I've been voting too!


----------



## jbh06751 (May 16, 2014)

Voted. Twice!


----------



## Snowbody (Jan 3, 2009)

Been voting and have it on my FB page. :chili:


----------



## Snowball Pie's Mommi (Oct 16, 2008)

Ann Mother said:


> I could not get the link uploaded does not it work on Pet Guide?
> 
> 
> Sent from Petguide.com Free App


I couldn't get the link uploaded to my FB page ... but, now it is ... because I went to Sue's FB page ... and then shared it on my FB page.

I just voted two times in a row. Will vote again tomorrow.


----------



## Snowball Pie's Mommi (Oct 16, 2008)

It's after midnight and I voted again! Three times in less than two hours ... I feel as though I am cheating. LOL


----------



## Maglily (Feb 3, 2009)

I voted twice so far and shared on fb....go Chip!


----------



## Summergirl73 (Sep 18, 2011)

I just voted again too  !


----------



## Lacie's Mom (Oct 11, 2006)

I vote daily. So want Chip (the Farm Dog) to win!!! This would be awesome for Maltese and especially awesome for Maltese Rescue.


----------



## Snowball Pie's Mommi (Oct 16, 2008)

Hmmm ... I just voted again. The vote total was 2,541. It remained the same after I voted.


----------



## lydiatug (Feb 21, 2012)

It stays the same if you aren't eligible to vote again yet...I keep trying too. I get one in the morning and one in the evening that actually move the count up.


----------



## Summergirl73 (Sep 18, 2011)

2665! Just voted 

Wow! The leader has over 10,000 votes!


----------



## CotatiMalteseFoster (May 14, 2013)

Is everybody voting for Chip - The Maltese Farm Dog??? He's working real hard to get into the TOP 10 in that Modern Dog Magazine Cover Photo Contest. If he wins he will tell everyone about American Maltese Association Rescue. We're thrilled that he's doing so well in the contest. Everybody, Please keep voting twice a day until July 2 at midnight. Please?????


----------



## Furbabies mom (Jul 25, 2011)

I keep voting !!!!


----------



## mss (Mar 1, 2006)

Chip is the cutest and most articulate and best dressed--well, he's "au naturel" in his contest picture :innocent: 

And he's a Maltese! :wub:

Let's all vote so that he and the American Maltese Association Rescue get the attention all that deserves--in the Modern Dog Magazine! :chili:


----------



## silverhaven (Sep 6, 2009)

Done! He is so cute. :wub:


----------



## mdbflorida (Feb 28, 2013)

Voted


----------



## plenty pets 20 (Jul 8, 2006)

Please vote as often as you can. We are in a battle for 10 place, just to get Chip in the Modern dog magazine.
I know we have lots of members that can put us over the top or keep us in the tenth place.
Go Chip :chili:


----------



## Snowball Pie's Mommi (Oct 16, 2008)

plenty pets 20 said:


> Please vote as often as you can. We are in a battle for 10 place, just to get Chip in the Modern dog magazine.
> I know we have lots of members that can put us over the top or keep us in the tenth place.
> Go Chip :chili:


I am still voting. I have Chip on my FB page ... but, I have to try and move him up to the top again!  I think he is so cute ... I love him!:wub::wub:


----------



## sdubose (Feb 21, 2012)

voted


----------



## lydiatug (Feb 21, 2012)

I keep voting and have it on fb too...


----------



## plenty pets 20 (Jul 8, 2006)

Bumping up. If you can please vote as often as possible. You can vote every 12 hours and sometimes on different devices.
PLEASE help us beat the Corgi !!!!!!!!!!!!!!!!!!


----------



## CotatiMalteseFoster (May 14, 2013)

Have you voted for Chip - The Maltese Farm Dog today? 

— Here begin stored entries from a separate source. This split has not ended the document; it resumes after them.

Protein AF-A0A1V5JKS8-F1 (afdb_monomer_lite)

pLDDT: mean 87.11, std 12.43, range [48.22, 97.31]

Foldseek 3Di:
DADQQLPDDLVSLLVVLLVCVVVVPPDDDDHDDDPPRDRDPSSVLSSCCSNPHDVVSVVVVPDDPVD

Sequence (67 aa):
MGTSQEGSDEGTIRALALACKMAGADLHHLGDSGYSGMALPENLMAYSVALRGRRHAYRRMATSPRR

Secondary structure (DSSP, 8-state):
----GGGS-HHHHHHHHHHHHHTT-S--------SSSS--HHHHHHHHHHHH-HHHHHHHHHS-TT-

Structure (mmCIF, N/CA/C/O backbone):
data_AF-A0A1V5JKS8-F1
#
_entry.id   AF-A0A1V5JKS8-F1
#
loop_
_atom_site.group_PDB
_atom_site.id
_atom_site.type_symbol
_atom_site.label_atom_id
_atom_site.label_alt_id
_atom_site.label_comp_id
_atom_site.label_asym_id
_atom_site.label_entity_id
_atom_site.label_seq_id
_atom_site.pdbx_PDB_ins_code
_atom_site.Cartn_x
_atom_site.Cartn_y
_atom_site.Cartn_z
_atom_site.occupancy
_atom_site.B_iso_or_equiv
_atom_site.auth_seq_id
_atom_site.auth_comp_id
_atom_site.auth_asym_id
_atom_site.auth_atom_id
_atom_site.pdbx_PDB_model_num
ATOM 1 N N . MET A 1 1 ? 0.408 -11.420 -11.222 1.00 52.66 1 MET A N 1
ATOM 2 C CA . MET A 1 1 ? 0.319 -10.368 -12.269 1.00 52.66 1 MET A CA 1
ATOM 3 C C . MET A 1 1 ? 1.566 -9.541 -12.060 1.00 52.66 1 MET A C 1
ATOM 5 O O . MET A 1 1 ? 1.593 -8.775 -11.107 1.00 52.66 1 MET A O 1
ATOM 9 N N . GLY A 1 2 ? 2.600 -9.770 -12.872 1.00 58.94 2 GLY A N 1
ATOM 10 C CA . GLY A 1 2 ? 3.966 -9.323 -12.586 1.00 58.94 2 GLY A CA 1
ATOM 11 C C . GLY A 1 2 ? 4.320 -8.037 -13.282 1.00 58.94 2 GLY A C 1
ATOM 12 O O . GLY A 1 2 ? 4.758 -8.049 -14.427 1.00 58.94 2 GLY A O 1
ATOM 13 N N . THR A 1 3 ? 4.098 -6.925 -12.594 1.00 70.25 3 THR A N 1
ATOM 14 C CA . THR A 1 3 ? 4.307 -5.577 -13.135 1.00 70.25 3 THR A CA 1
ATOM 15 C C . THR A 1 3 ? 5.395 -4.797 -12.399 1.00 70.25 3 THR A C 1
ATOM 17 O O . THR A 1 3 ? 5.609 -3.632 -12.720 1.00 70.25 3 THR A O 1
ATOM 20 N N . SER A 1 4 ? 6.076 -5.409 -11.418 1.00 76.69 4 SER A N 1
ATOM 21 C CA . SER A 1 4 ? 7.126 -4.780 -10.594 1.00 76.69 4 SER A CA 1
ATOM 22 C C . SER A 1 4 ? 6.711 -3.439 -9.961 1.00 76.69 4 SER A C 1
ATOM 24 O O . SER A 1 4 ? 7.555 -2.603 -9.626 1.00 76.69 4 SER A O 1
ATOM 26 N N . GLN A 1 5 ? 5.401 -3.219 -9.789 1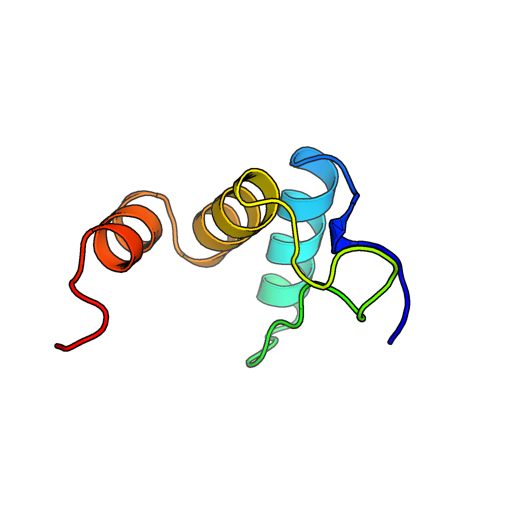.00 83.25 5 GLN A N 1
ATOM 27 C CA . GLN A 1 5 ? 4.832 -1.986 -9.240 1.00 83.25 5 GLN A CA 1
ATOM 28 C C . GLN A 1 5 ? 5.365 -1.702 -7.837 1.00 83.25 5 GLN A C 1
ATOM 30 O O . GLN A 1 5 ? 5.554 -0.546 -7.478 1.00 83.25 5 GLN A O 1
ATOM 35 N N . GLU A 1 6 ? 5.663 -2.744 -7.063 1.00 83.62 6 GLU A N 1
ATOM 36 C CA . GLU A 1 6 ? 6.178 -2.650 -5.701 1.00 83.62 6 GLU A CA 1
ATOM 37 C C . GLU A 1 6 ? 7.506 -1.892 -5.574 1.00 83.62 6 GLU A C 1
ATOM 39 O O . GLU A 1 6 ? 7.793 -1.377 -4.492 1.00 83.62 6 GLU A O 1
ATOM 44 N N . GLY A 1 7 ? 8.287 -1.805 -6.656 1.00 83.00 7 GLY A N 1
ATOM 45 C CA . GLY A 1 7 ? 9.554 -1.072 -6.724 1.00 83.00 7 GLY A CA 1
ATOM 46 C C . GLY A 1 7 ? 9.450 0.315 -7.365 1.00 83.00 7 GLY A C 1
ATOM 47 O O . GLY A 1 7 ? 10.469 0.976 -7.537 1.00 83.00 7 GLY A O 1
ATOM 48 N N . SER A 1 8 ? 8.248 0.754 -7.747 1.00 88.75 8 SER A N 1
ATOM 49 C CA . SER A 1 8 ? 8.039 2.085 -8.331 1.00 88.75 8 SER A CA 1
ATOM 50 C C . SER A 1 8 ? 8.173 3.190 -7.281 1.00 88.75 8 SER A C 1
ATOM 52 O O . SER A 1 8 ? 8.080 2.937 -6.080 1.00 88.75 8 SER A O 1
ATOM 54 N N . ASP A 1 9 ? 8.357 4.433 -7.722 1.00 92.56 9 ASP A N 1
ATOM 55 C CA . ASP A 1 9 ? 8.330 5.590 -6.831 1.00 92.56 9 ASP A CA 1
ATOM 56 C C . ASP A 1 9 ? 6.931 5.808 -6.222 1.00 92.56 9 ASP A C 1
ATOM 58 O O . ASP A 1 9 ? 5.902 5.414 -6.784 1.00 92.56 9 ASP A O 1
ATOM 62 N N . GLU A 1 10 ? 6.868 6.512 -5.091 1.00 94.38 10 GLU A N 1
ATOM 63 C CA . GLU A 1 10 ? 5.602 6.745 -4.396 1.00 94.38 10 GLU A CA 1
ATOM 64 C C . GLU A 1 10 ? 4.555 7.501 -5.239 1.00 94.38 10 GLU A C 1
ATOM 66 O O . GLU A 1 10 ? 3.353 7.368 -5.000 1.00 94.38 10 GLU A O 1
ATOM 71 N N . GLY A 1 11 ? 4.977 8.342 -6.190 1.00 96.44 11 GLY A N 1
ATOM 72 C CA . GLY A 1 11 ? 4.078 9.073 -7.083 1.00 96.44 11 GLY A CA 1
ATOM 73 C C . GLY A 1 11 ? 3.306 8.121 -7.984 1.00 96.44 11 GLY A C 1
ATOM 74 O O . GLY A 1 11 ? 2.072 8.173 -8.024 1.00 96.44 11 GLY A O 1
ATOM 75 N N . THR A 1 12 ? 4.025 7.197 -8.615 1.00 94.50 12 THR A N 1
ATOM 76 C CA . THR A 1 12 ? 3.445 6.111 -9.409 1.00 94.50 12 THR A CA 1
ATOM 77 C C . THR A 1 12 ? 2.505 5.245 -8.564 1.00 94.50 12 THR A C 1
ATOM 79 O O . THR A 1 12 ? 1.365 4.993 -8.958 1.00 94.50 12 THR A O 1
ATOM 82 N N . ILE A 1 13 ? 2.914 4.875 -7.348 1.00 94.38 13 ILE A N 1
ATOM 83 C CA . ILE A 1 13 ? 2.085 4.105 -6.406 1.00 94.38 13 ILE A CA 1
ATOM 84 C C . ILE A 1 13 ? 0.771 4.815 -6.064 1.00 94.38 13 ILE A C 1
ATOM 86 O O . ILE A 1 13 ? -0.294 4.191 -6.060 1.00 94.38 13 ILE A O 1
ATOM 90 N N . ARG A 1 14 ? 0.812 6.127 -5.798 1.00 96.50 14 ARG A N 1
ATOM 91 C CA . ARG A 1 14 ? -0.394 6.922 -5.513 1.00 96.50 14 ARG A CA 1
ATOM 92 C C . ARG A 1 14 ? -1.341 6.953 -6.709 1.00 96.50 14 ARG A C 1
ATOM 94 O O . ARG A 1 14 ? -2.546 6.791 -6.521 1.00 96.50 14 ARG A O 1
ATOM 101 N N . ALA A 1 15 ? -0.810 7.139 -7.916 1.00 96.25 15 ALA A N 1
ATOM 102 C CA . ALA A 1 15 ? -1.610 7.140 -9.137 1.00 96.25 15 ALA A CA 1
ATOM 103 C C . ALA A 1 15 ? -2.313 5.789 -9.349 1.00 96.25 15 ALA A C 1
ATOM 105 O O . ALA A 1 15 ? -3.520 5.759 -9.591 1.00 96.25 15 ALA A O 1
ATOM 106 N N . L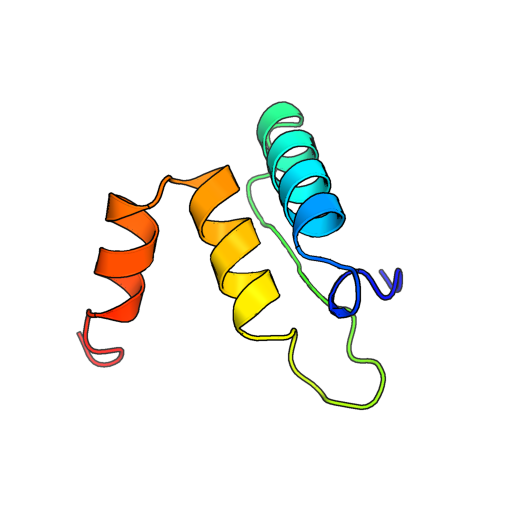EU A 1 16 ? -1.596 4.676 -9.158 1.00 93.88 16 LEU A N 1
ATOM 107 C CA . LEU A 1 16 ? -2.162 3.326 -9.238 1.00 93.88 16 LEU A CA 1
ATOM 108 C C . LEU A 1 16 ? -3.261 3.098 -8.191 1.00 93.88 16 LEU A C 1
ATOM 110 O O . LEU A 1 16 ? -4.337 2.605 -8.523 1.00 93.88 16 LEU A O 1
ATOM 114 N N . ALA A 1 17 ? -3.033 3.504 -6.938 1.00 95.12 17 ALA A N 1
ATOM 115 C CA . ALA A 1 17 ? -4.024 3.374 -5.871 1.00 95.12 17 ALA A CA 1
ATOM 116 C C . ALA A 1 17 ? -5.327 4.125 -6.191 1.00 95.12 17 ALA A C 1
ATOM 118 O O . ALA A 1 17 ? -6.422 3.592 -5.991 1.00 95.12 17 ALA A O 1
ATOM 119 N N . LEU A 1 18 ? -5.218 5.352 -6.712 1.00 96.75 18 LEU A N 1
ATOM 120 C CA . LEU A 1 18 ? -6.372 6.147 -7.133 1.00 96.75 18 LEU A CA 1
ATOM 121 C C . LEU A 1 18 ? -7.080 5.520 -8.338 1.00 96.75 18 LEU A C 1
ATOM 123 O O . LEU A 1 18 ? -8.307 5.462 -8.340 1.00 96.75 18 LEU A O 1
ATOM 127 N N . ALA A 1 19 ? -6.337 5.001 -9.318 1.00 96.00 19 ALA A N 1
ATOM 128 C CA . ALA A 1 19 ? -6.908 4.305 -10.468 1.00 96.00 19 ALA A CA 1
ATOM 129 C C . ALA A 1 19 ? -7.716 3.069 -10.045 1.00 96.00 19 ALA A C 1
ATOM 131 O O . ALA A 1 19 ? -8.883 2.947 -10.414 1.00 96.00 19 ALA A O 1
ATOM 132 N N . CYS A 1 20 ? -7.151 2.203 -9.197 1.00 94.69 20 CYS A N 1
ATOM 133 C CA . CYS A 1 20 ? -7.863 1.038 -8.664 1.00 94.69 20 CYS A CA 1
ATOM 134 C C . CYS A 1 20 ? -9.104 1.444 -7.856 1.00 94.69 20 CYS A C 1
ATOM 136 O O . CYS A 1 20 ? -10.157 0.826 -7.988 1.00 94.69 20 CYS A O 1
ATOM 138 N N . LYS A 1 21 ? -9.004 2.510 -7.050 1.00 94.56 21 LYS A N 1
ATOM 139 C CA . LYS A 1 21 ? -10.137 3.047 -6.285 1.00 94.56 21 LYS A CA 1
ATOM 140 C C . LYS A 1 21 ? -11.268 3.528 -7.194 1.00 94.56 21 LYS A C 1
ATOM 142 O O . LYS A 1 21 ? -12.426 3.240 -6.916 1.00 94.56 21 LYS A O 1
ATOM 147 N N . MET A 1 22 ? -10.943 4.256 -8.263 1.00 96.69 22 MET A N 1
ATOM 148 C CA . MET A 1 22 ? -11.929 4.727 -9.244 1.00 96.69 22 MET A CA 1
ATOM 149 C C . MET A 1 22 ? -12.574 3.571 -10.007 1.00 96.69 22 MET A C 1
ATOM 151 O O . MET A 1 22 ? -13.767 3.620 -10.281 1.00 96.69 22 MET A O 1
ATOM 155 N N . ALA A 1 23 ? -11.805 2.522 -10.305 1.00 96.50 23 ALA A N 1
ATOM 156 C CA . ALA A 1 23 ? -12.308 1.309 -10.940 1.00 96.50 23 ALA A CA 1
ATOM 157 C C . ALA A 1 23 ? -13.213 0.464 -10.022 1.00 96.50 23 ALA A C 1
ATOM 159 O O . ALA A 1 23 ? -13.788 -0.517 -10.483 1.00 96.50 23 ALA A O 1
ATOM 160 N N . GLY A 1 24 ? -13.339 0.823 -8.738 1.00 95.44 24 GLY A N 1
ATOM 161 C CA . GLY A 1 24 ? -14.139 0.075 -7.770 1.00 95.44 24 GLY A CA 1
ATOM 162 C C . GLY A 1 24 ? -13.493 -1.241 -7.338 1.00 95.44 24 GLY A C 1
ATOM 163 O O . GLY A 1 24 ? -14.208 -2.181 -7.017 1.00 95.44 24 GLY A O 1
ATOM 164 N N . ALA A 1 25 ? -12.159 -1.335 -7.349 1.00 94.06 25 ALA A N 1
ATOM 165 C CA . ALA A 1 25 ? -11.467 -2.536 -6.893 1.00 94.06 25 ALA A CA 1
ATOM 166 C C . ALA A 1 25 ? -11.716 -2.795 -5.396 1.00 94.06 25 ALA A C 1
ATOM 168 O O . ALA A 1 25 ? -11.489 -1.920 -4.560 1.00 94.06 25 ALA A O 1
ATOM 169 N N . ASP A 1 26 ? -12.124 -4.019 -5.061 1.00 91.31 26 ASP A N 1
ATOM 170 C CA . ASP A 1 26 ? -12.327 -4.449 -3.670 1.00 91.31 26 ASP A CA 1
ATOM 171 C C . ASP A 1 26 ? -11.044 -4.986 -3.022 1.00 91.31 26 ASP A C 1
ATOM 173 O O . ASP A 1 26 ? -10.837 -4.863 -1.811 1.00 91.31 26 ASP A O 1
ATOM 177 N N . LEU A 1 27 ? -10.165 -5.582 -3.833 1.00 90.31 27 LEU A N 1
ATOM 178 C CA . LEU A 1 27 ? -8.899 -6.159 -3.402 1.00 90.31 27 LEU A CA 1
ATOM 179 C C . LEU A 1 27 ? -7.749 -5.529 -4.180 1.00 90.31 27 LEU A C 1
ATOM 181 O O . LEU A 1 27 ? -7.725 -5.534 -5.409 1.00 90.31 27 LEU A O 1
ATOM 185 N N . HIS A 1 28 ? -6.772 -5.020 -3.438 1.00 90.00 28 HIS A N 1
ATOM 186 C CA . HIS A 1 28 ? -5.588 -4.380 -3.988 1.00 90.00 28 HIS A CA 1
ATOM 187 C C . HIS A 1 28 ? -4.374 -5.266 -3.725 1.00 90.00 28 HIS A C 1
ATOM 189 O O . HIS A 1 28 ? -4.021 -5.513 -2.572 1.00 90.00 28 HIS A O 1
ATOM 195 N N . HIS A 1 29 ? -3.743 -5.739 -4.795 1.00 86.25 29 HIS A N 1
ATOM 196 C CA . HIS A 1 29 ? -2.486 -6.474 -4.729 1.00 86.25 29 HIS A CA 1
ATOM 197 C C . HIS A 1 29 ? -1.353 -5.513 -5.088 1.00 86.25 29 HIS A C 1
ATOM 199 O O . HIS A 1 29 ? -1.371 -4.931 -6.171 1.00 86.25 29 HIS A O 1
ATOM 205 N N . LEU A 1 30 ? -0.383 -5.347 -4.186 1.00 84.62 30 LEU A N 1
ATOM 206 C CA . LEU A 1 30 ? 0.847 -4.611 -4.466 1.00 84.62 30 LEU A CA 1
ATOM 207 C C . LEU A 1 30 ? 2.047 -5.556 -4.369 1.00 84.62 30 LEU A C 1
ATOM 209 O O . LEU A 1 30 ? 2.445 -5.943 -3.272 1.00 84.62 30 LEU A O 1
ATOM 213 N N . GLY A 1 31 ? 2.597 -5.910 -5.528 1.00 76.56 31 GLY A N 1
ATOM 214 C CA . GLY A 1 31 ? 3.730 -6.822 -5.678 1.00 76.56 31 GLY A CA 1
ATOM 215 C C . GLY A 1 31 ? 3.399 -8.087 -6.463 1.00 76.56 31 GLY A C 1
ATOM 216 O O . GLY A 1 31 ? 2.235 -8.411 -6.637 1.00 76.56 31 GLY A O 1
ATOM 217 N N . ASP A 1 32 ? 4.409 -8.793 -6.965 1.00 69.75 32 ASP A N 1
ATOM 218 C CA . ASP A 1 32 ? 4.232 -10.140 -7.555 1.00 69.75 32 ASP A CA 1
ATOM 219 C C . ASP A 1 32 ? 5.336 -11.117 -7.126 1.00 69.75 32 ASP A C 1
ATOM 221 O O . ASP A 1 32 ? 5.482 -12.198 -7.683 1.00 69.75 32 ASP A O 1
ATOM 225 N N . SER A 1 33 ? 6.099 -10.769 -6.085 1.00 56.53 33 SER A N 1
ATOM 226 C CA . SER A 1 33 ? 7.236 -11.558 -5.586 1.00 56.53 33 SER A CA 1
ATOM 227 C C . SER A 1 33 ? 8.423 -11.586 -6.566 1.00 56.53 33 SER A C 1
ATOM 229 O O . SER A 1 33 ? 8.804 -12.637 -7.071 1.00 56.53 33 SER A O 1
ATOM 231 N N . GLY A 1 34 ? 9.060 -10.435 -6.812 1.00 55.97 34 GLY A N 1
ATOM 232 C CA . GLY A 1 34 ? 10.347 -10.354 -7.518 1.00 55.97 34 GLY A CA 1
ATOM 233 C C . GLY A 1 34 ? 11.486 -9.840 -6.628 1.00 55.97 34 GLY A C 1
ATOM 234 O O . GLY A 1 34 ? 11.499 -8.672 -6.264 1.00 55.97 34 GLY A O 1
ATOM 235 N N . TYR A 1 35 ? 12.448 -10.716 -6.309 1.00 48.22 35 TYR A N 1
ATOM 236 C CA . TYR A 1 35 ? 13.743 -10.524 -5.612 1.00 48.22 35 TYR A CA 1
ATOM 237 C C . TYR A 1 35 ? 13.794 -10.166 -4.106 1.00 48.22 35 TYR 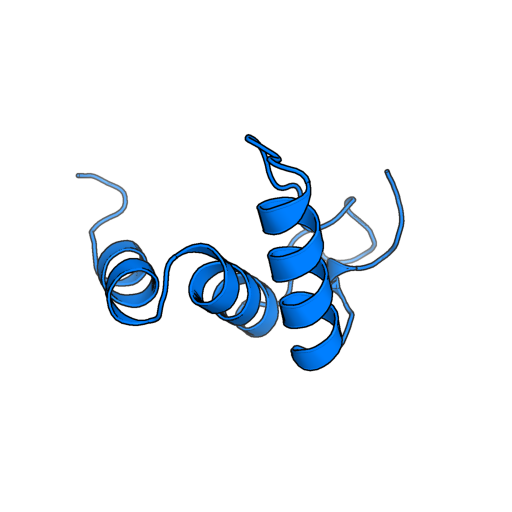A C 1
ATOM 239 O O . TYR A 1 35 ? 14.797 -10.509 -3.481 1.00 48.22 35 TYR A O 1
ATOM 247 N N . SER A 1 36 ? 12.768 -9.573 -3.476 1.00 58.66 36 SER A N 1
ATOM 248 C CA . SER A 1 36 ? 12.830 -9.208 -2.032 1.00 58.66 36 SER A CA 1
ATOM 249 C C . SER A 1 36 ? 11.620 -9.609 -1.173 1.00 58.66 36 SER A C 1
ATOM 251 O O . SER A 1 36 ? 11.646 -9.426 0.043 1.00 58.66 36 SER A O 1
ATOM 253 N N . GLY A 1 37 ? 10.563 -10.168 -1.770 1.00 68.69 37 GLY A N 1
ATOM 254 C CA . GLY A 1 37 ? 9.412 -10.732 -1.045 1.00 68.69 37 GLY A CA 1
ATOM 255 C C . GLY A 1 37 ? 8.503 -9.730 -0.316 1.00 68.69 37 GLY A C 1
ATOM 256 O O . GLY A 1 37 ? 7.523 -10.151 0.295 1.00 68.69 37 GLY A O 1
ATOM 257 N N . MET A 1 38 ? 8.780 -8.423 -0.376 1.00 77.31 38 MET A N 1
ATOM 258 C CA . MET A 1 38 ? 7.934 -7.385 0.218 1.00 77.31 38 MET A CA 1
ATOM 259 C C . MET A 1 38 ? 8.041 -6.072 -0.564 1.00 77.31 38 MET A C 1
ATOM 261 O O . MET A 1 38 ? 9.135 -5.664 -0.955 1.00 77.31 38 MET A O 1
ATOM 265 N N . ALA A 1 39 ? 6.908 -5.390 -0.752 1.00 83.62 39 ALA A N 1
ATOM 266 C CA . ALA A 1 39 ? 6.896 -4.016 -1.241 1.00 83.62 39 ALA A CA 1
ATOM 267 C C . ALA A 1 39 ? 7.590 -3.070 -0.252 1.00 83.62 39 ALA A C 1
ATOM 269 O O . ALA A 1 39 ? 7.520 -3.273 0.961 1.00 83.62 39 ALA A O 1
ATOM 270 N N . LEU A 1 40 ? 8.217 -2.009 -0.766 1.00 86.31 40 LEU A N 1
ATOM 271 C CA . LEU A 1 40 ? 8.845 -0.999 0.085 1.00 86.31 40 LEU A CA 1
ATOM 272 C C . LEU A 1 40 ? 7.818 -0.426 1.089 1.00 86.31 40 LEU A C 1
ATOM 274 O O . LEU A 1 40 ? 6.685 -0.122 0.688 1.00 86.31 40 LEU A O 1
ATOM 278 N N . PRO A 1 41 ? 8.162 -0.271 2.382 1.00 89.44 41 PRO A N 1
ATOM 279 C CA . PRO A 1 41 ? 7.250 0.284 3.385 1.00 89.44 41 PRO A CA 1
ATOM 280 C C . PRO A 1 41 ? 6.657 1.644 2.990 1.00 89.44 41 PRO A C 1
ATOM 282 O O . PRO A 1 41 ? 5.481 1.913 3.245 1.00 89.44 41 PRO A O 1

He's trying to win that Modern Dog Magazine Cover Photo Contest. If he wins he will use this opportunity to tell the world about American Maltese Association Rescue, and how they save sick, abandoned, injured, and homeless Maltese.

It is real easy. It only takes 2 clicks twice a day for the next couple of weeks. Here’s how. 1) Just click on the link below in this message, and 2) click on the red “Vote For Me!” button. That's it. You can vote every 12 hours, and you can vote from each of your smart devices.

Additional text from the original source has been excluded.